(Items from a dataset)
------------------------------------

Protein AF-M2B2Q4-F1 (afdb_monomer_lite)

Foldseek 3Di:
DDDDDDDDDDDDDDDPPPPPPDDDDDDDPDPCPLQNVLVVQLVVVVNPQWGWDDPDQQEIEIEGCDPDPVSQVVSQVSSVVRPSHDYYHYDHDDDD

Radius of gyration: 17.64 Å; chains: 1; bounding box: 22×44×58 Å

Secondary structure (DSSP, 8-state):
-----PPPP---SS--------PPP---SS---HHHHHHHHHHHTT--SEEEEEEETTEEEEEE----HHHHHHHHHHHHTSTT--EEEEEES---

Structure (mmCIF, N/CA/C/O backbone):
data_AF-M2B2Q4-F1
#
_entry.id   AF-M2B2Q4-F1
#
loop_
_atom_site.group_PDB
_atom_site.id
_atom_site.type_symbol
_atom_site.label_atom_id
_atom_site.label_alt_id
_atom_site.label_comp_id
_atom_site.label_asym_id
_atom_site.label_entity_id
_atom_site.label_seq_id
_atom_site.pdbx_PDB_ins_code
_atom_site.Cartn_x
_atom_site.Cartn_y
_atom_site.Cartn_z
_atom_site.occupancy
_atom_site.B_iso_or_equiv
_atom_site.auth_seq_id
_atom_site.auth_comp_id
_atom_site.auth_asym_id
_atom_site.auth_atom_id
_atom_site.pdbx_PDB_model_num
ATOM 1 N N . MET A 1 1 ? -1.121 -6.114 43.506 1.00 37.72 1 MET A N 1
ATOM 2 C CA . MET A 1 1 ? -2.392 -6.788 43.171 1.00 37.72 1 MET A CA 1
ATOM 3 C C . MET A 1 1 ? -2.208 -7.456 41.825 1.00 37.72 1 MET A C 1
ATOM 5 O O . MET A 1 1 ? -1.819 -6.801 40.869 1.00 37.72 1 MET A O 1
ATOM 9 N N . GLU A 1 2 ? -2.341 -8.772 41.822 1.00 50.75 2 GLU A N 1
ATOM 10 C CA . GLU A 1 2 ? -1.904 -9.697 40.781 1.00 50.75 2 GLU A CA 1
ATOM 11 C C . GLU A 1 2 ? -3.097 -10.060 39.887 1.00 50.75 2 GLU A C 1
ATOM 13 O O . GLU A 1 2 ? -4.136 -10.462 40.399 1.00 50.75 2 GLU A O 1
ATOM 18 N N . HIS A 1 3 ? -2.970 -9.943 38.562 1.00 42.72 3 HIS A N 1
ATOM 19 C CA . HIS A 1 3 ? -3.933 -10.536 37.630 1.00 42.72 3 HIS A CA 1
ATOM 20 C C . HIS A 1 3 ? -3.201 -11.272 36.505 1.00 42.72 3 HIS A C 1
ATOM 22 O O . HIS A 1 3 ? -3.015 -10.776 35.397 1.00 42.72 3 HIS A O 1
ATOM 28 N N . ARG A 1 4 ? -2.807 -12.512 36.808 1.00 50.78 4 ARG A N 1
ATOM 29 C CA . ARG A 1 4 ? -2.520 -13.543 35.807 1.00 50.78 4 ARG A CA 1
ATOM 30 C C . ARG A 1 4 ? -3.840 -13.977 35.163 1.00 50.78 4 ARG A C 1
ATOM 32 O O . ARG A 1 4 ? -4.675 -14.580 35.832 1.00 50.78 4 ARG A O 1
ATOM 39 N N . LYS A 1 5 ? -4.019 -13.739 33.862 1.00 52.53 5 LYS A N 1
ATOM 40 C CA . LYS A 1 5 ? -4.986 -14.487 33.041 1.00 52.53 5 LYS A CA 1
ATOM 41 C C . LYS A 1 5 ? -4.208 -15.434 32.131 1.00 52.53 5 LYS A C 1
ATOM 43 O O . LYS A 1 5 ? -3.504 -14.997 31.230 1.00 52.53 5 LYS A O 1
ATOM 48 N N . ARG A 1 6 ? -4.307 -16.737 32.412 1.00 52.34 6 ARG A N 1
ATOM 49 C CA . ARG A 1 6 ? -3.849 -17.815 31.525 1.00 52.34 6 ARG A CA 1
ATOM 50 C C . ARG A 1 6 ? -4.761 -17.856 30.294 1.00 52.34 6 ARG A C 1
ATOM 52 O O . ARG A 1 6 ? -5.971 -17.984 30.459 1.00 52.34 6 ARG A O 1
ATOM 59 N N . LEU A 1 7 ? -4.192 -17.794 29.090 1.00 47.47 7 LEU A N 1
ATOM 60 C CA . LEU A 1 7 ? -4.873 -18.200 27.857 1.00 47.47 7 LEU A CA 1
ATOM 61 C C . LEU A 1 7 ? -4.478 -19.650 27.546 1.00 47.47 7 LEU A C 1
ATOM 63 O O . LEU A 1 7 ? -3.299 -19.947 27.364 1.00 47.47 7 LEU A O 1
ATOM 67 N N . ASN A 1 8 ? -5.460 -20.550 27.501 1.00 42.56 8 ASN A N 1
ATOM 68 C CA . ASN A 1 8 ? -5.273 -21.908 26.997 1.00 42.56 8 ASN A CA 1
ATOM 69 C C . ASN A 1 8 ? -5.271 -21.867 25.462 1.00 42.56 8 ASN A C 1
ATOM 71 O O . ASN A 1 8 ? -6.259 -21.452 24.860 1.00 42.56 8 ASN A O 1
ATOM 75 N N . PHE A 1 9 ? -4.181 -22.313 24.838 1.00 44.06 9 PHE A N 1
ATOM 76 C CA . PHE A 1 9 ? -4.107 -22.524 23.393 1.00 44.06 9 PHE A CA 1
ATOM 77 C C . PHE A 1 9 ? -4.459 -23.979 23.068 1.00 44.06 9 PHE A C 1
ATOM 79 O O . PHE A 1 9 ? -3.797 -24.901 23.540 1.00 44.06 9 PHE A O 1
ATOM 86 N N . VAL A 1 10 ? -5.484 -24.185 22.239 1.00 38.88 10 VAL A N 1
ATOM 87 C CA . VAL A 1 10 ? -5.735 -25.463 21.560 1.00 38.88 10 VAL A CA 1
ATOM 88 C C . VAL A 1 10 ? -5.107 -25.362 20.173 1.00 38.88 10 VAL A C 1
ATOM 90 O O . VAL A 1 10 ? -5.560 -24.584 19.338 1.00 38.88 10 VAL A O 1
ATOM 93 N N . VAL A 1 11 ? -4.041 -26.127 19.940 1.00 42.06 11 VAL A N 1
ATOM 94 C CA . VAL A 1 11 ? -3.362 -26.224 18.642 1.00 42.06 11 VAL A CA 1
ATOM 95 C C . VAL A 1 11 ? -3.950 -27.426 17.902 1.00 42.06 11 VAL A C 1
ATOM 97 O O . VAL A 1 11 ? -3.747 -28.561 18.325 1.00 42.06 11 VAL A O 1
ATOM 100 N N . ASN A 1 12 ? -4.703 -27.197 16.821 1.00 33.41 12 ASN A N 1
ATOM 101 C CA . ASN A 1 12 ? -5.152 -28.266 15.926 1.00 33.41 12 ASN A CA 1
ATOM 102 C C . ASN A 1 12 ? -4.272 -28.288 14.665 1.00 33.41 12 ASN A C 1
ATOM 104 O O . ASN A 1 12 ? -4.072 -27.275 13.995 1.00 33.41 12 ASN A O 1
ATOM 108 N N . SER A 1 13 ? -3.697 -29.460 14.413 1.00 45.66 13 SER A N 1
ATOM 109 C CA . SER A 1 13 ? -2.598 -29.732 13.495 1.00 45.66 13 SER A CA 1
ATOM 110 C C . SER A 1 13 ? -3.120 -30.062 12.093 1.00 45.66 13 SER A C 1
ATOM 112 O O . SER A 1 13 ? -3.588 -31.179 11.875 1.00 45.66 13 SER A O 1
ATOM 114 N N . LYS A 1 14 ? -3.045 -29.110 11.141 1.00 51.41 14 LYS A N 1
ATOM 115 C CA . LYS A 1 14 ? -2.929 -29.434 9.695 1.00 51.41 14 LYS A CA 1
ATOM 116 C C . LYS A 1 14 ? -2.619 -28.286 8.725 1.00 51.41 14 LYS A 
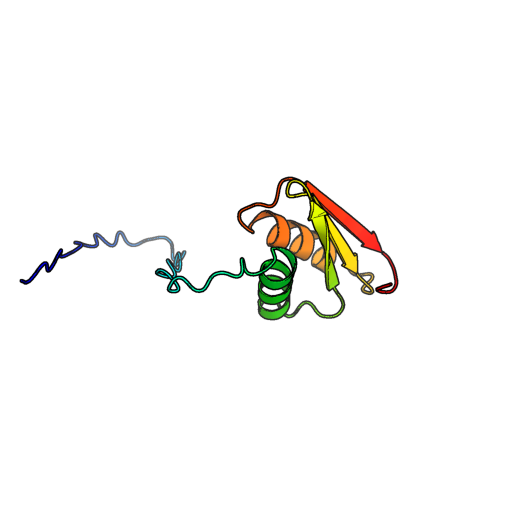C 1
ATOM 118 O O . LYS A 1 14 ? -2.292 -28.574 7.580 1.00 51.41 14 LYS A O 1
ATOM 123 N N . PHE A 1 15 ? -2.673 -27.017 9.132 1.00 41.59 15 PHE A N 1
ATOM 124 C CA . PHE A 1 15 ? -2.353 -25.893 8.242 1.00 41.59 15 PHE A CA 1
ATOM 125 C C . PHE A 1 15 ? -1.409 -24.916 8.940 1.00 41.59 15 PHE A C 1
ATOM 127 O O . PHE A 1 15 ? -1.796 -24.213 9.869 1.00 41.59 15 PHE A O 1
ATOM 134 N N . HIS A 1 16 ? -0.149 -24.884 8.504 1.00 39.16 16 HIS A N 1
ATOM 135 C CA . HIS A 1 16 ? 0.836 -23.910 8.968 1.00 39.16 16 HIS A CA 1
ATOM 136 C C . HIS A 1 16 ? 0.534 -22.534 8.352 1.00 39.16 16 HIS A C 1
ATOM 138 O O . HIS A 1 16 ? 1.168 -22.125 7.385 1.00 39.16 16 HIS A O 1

------------------------------------

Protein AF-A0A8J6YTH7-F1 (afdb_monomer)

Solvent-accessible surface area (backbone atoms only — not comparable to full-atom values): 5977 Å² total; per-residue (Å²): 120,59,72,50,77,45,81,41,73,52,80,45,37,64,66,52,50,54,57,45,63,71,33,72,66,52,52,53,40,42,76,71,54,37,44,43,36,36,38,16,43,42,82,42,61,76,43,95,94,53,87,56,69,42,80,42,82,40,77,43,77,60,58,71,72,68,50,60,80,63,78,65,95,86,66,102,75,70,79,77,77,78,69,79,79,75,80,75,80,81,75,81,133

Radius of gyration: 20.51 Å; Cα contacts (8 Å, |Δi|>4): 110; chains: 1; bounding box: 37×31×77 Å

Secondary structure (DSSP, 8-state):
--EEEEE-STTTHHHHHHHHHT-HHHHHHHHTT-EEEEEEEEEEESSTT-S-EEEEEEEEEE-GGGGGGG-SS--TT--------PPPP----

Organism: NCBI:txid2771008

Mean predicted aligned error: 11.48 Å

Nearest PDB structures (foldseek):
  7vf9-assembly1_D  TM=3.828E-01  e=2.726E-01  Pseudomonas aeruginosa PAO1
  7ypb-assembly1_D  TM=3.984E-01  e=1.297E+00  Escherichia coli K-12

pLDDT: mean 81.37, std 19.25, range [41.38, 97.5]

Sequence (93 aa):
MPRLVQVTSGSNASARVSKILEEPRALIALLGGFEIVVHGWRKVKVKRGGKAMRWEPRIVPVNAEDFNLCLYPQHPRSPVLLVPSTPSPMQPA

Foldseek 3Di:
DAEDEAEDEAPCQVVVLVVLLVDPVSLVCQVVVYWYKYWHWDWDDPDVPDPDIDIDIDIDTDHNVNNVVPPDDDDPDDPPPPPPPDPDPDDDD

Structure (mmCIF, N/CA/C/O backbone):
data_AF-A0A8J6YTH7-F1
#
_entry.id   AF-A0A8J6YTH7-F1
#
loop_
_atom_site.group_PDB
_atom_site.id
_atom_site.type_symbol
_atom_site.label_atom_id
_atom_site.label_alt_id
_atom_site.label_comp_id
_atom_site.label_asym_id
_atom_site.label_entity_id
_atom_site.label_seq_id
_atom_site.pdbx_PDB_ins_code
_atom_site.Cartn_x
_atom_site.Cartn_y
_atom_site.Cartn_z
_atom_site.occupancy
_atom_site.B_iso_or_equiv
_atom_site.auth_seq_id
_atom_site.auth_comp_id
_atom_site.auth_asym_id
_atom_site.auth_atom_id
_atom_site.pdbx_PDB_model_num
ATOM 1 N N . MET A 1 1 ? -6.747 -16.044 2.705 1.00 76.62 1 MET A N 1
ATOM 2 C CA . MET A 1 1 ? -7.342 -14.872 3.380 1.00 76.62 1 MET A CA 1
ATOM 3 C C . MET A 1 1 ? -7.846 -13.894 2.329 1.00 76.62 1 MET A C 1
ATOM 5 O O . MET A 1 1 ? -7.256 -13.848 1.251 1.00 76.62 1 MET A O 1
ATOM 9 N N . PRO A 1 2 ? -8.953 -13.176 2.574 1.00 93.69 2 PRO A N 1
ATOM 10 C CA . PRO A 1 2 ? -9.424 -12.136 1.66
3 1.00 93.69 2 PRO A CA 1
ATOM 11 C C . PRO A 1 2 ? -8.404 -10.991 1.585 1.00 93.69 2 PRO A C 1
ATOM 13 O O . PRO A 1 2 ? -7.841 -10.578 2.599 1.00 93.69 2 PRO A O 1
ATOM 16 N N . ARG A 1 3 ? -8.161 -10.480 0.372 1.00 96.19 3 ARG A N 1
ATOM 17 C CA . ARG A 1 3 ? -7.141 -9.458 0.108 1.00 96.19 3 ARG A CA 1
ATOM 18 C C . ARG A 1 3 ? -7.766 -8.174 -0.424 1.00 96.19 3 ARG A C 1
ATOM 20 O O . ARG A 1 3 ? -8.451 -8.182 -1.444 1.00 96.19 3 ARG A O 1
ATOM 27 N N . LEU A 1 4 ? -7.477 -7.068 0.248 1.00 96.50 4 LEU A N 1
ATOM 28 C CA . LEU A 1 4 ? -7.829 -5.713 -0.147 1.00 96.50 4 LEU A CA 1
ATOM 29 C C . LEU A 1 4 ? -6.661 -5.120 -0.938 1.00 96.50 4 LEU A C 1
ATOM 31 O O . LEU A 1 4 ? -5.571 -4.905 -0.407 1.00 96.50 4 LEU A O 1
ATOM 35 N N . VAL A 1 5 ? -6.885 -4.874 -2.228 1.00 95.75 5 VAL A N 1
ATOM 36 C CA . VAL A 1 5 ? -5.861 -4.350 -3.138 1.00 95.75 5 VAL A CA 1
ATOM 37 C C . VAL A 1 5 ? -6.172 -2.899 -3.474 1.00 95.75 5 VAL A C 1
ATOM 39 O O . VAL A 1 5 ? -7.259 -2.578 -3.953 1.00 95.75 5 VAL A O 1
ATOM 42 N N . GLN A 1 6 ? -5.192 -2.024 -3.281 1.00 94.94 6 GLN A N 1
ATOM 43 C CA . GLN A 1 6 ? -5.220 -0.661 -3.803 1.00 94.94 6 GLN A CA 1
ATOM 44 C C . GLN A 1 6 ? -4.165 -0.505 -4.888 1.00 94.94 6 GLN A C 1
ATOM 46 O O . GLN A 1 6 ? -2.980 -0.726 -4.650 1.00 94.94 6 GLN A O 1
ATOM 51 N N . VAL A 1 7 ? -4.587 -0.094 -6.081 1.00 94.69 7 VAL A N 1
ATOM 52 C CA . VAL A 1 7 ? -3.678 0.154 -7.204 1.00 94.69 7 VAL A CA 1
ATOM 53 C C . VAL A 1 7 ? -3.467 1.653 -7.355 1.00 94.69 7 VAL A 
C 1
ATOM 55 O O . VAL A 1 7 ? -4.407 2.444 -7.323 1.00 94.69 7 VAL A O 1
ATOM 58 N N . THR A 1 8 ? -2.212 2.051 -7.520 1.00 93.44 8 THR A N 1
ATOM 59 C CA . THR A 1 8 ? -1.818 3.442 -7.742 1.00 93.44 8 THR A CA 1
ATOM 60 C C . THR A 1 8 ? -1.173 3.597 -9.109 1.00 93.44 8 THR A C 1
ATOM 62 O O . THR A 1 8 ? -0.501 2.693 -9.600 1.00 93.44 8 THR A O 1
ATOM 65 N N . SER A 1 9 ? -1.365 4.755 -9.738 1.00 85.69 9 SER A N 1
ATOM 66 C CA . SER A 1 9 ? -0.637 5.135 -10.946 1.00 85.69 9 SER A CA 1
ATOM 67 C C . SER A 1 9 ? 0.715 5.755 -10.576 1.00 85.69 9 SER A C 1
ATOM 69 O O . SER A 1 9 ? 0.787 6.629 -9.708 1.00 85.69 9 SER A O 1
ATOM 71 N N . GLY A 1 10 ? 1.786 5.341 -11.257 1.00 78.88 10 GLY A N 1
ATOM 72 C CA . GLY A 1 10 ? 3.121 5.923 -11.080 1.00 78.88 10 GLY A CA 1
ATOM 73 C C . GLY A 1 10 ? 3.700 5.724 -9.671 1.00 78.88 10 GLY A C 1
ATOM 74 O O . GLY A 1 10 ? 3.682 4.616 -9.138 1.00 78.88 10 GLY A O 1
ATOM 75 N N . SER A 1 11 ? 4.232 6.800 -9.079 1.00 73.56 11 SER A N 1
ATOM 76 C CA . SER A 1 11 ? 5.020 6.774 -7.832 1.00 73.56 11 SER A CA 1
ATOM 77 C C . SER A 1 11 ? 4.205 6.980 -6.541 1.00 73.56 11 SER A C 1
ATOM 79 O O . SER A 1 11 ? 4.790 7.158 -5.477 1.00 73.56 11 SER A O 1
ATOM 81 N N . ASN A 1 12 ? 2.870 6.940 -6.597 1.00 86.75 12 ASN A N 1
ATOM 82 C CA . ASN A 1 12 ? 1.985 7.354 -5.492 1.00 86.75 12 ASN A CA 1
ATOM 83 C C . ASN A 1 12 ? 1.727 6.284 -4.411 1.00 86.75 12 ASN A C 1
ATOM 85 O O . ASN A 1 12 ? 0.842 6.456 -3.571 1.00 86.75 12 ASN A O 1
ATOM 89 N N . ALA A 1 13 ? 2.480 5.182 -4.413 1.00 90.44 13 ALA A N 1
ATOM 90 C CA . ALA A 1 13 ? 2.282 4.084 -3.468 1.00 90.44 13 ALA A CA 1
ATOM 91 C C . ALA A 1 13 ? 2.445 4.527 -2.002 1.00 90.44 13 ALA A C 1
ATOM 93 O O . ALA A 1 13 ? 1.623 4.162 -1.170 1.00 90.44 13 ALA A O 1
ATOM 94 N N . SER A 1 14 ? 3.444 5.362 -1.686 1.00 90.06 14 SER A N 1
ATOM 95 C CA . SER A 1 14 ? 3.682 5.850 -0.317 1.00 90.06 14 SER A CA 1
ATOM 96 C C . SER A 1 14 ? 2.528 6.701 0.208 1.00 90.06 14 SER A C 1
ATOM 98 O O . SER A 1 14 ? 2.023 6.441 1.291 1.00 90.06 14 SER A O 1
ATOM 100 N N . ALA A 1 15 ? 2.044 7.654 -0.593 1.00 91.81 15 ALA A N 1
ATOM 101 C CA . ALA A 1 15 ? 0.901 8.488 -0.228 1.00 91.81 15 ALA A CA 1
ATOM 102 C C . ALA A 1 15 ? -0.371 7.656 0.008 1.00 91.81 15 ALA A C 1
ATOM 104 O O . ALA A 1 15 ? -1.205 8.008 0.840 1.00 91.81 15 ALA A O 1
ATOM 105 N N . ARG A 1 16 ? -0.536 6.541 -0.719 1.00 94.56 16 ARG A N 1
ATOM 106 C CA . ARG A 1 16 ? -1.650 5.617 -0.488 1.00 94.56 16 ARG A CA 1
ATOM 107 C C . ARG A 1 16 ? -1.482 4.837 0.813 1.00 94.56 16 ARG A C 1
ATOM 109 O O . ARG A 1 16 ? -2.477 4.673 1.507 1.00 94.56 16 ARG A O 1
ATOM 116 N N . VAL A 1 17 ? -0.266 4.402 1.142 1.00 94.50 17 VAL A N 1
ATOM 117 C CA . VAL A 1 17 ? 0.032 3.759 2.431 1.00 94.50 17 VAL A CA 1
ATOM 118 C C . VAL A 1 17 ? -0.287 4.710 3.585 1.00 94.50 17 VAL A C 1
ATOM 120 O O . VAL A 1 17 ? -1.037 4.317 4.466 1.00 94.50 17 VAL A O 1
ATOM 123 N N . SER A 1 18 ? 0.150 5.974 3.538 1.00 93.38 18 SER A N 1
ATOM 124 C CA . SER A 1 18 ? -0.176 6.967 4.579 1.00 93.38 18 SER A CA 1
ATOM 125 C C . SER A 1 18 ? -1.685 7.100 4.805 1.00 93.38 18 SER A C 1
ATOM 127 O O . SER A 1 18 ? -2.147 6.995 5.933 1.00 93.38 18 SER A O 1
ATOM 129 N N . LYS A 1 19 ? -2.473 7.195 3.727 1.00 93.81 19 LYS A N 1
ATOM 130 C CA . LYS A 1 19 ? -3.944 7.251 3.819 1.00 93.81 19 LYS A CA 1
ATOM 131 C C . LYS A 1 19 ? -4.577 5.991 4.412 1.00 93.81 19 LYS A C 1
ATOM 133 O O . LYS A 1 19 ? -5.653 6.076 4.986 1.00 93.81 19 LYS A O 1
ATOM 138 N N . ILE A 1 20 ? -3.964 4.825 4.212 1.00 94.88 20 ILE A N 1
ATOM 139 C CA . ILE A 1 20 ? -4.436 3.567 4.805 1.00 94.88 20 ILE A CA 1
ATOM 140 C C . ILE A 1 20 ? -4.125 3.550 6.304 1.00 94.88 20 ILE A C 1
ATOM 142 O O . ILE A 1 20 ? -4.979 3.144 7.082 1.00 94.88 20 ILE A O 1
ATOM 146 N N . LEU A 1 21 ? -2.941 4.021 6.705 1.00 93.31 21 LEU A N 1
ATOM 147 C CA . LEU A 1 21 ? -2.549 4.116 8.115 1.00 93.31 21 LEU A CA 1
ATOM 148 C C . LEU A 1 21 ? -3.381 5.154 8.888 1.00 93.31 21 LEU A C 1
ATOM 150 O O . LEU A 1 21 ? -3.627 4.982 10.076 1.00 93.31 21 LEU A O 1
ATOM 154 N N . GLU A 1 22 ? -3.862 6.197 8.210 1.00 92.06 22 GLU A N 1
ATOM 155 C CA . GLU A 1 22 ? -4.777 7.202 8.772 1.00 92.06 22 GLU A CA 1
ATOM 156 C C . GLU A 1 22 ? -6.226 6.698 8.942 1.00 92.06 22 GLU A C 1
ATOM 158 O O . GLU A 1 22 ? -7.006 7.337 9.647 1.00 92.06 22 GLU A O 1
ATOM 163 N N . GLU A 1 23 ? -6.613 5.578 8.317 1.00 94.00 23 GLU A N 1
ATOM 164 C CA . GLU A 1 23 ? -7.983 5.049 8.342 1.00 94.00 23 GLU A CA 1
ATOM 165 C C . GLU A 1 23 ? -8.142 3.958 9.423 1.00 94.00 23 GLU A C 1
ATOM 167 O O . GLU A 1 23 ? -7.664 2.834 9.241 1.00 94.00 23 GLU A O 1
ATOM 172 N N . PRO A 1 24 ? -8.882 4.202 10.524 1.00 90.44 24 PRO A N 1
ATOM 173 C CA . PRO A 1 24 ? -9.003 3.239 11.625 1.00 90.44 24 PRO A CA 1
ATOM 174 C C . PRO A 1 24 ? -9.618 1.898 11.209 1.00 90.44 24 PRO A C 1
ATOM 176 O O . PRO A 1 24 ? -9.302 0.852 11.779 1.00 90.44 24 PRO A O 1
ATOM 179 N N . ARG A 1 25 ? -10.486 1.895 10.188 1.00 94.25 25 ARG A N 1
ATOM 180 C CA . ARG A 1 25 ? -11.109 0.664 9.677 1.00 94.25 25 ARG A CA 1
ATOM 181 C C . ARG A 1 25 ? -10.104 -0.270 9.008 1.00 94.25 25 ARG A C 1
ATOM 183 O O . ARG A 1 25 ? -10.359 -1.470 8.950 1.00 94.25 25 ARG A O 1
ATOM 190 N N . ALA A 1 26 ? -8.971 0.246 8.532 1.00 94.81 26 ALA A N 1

------------------------------------

__Exercise goal__
Taking the entries above, write out exactly each line from the one holding "ATOM 66 C CA" to the one holding "ATOM 79 O O . SER", both included, and stop there.

__Written response__
ATOM 66 C CA . SER A 1 9 ? -0.637 5.135 -10.946 1.00 85.69 9 SER A CA 1
ATOM 67 C C . SER A 1 9 ? 0.715 5.755 -10.576 1.00 85.69 9 SER A C 1
ATOM 69 O O . SER A 1 9 ? 0.787 6.629 -9.708 1.00 85.69 9 SER A O 1
ATOM 71 N N . GLY A 1 10 ? 1.786 5.341 -11.257 1.00 78.88 10 GLY A N 1
ATOM 72 C CA . GLY A 1 10 ? 3.121 5.923 -11.080 1.00 78.88 10 GLY A CA 1
ATOM 73 C C . GLY A 1 10 ? 3.700 5.724 -9.671 1.00 78.88 10 GLY A C 1
ATOM 74 O O . GLY A 1 10 ? 3.682 4.616 -9.138 1.00 78.88 10 GLY A O 1
ATOM 75 N N . SER A 1 11 ? 4.232 6.800 -9.079 1.00 73.56 11 SER A N 1
ATOM 76 C CA . SER A 1 11 ? 5.020 6.774 -7.832 1.00 73.56 11 SER A CA 1
ATOM 77 C C . SER A 1 11 ? 4.205 6.980 -6.541 1.00 73.56 11 SER A C 1
ATOM 79 O O . SER A 1 11 ? 4.790 7.158 -5.477 1.00 73.56 11 SER A O 1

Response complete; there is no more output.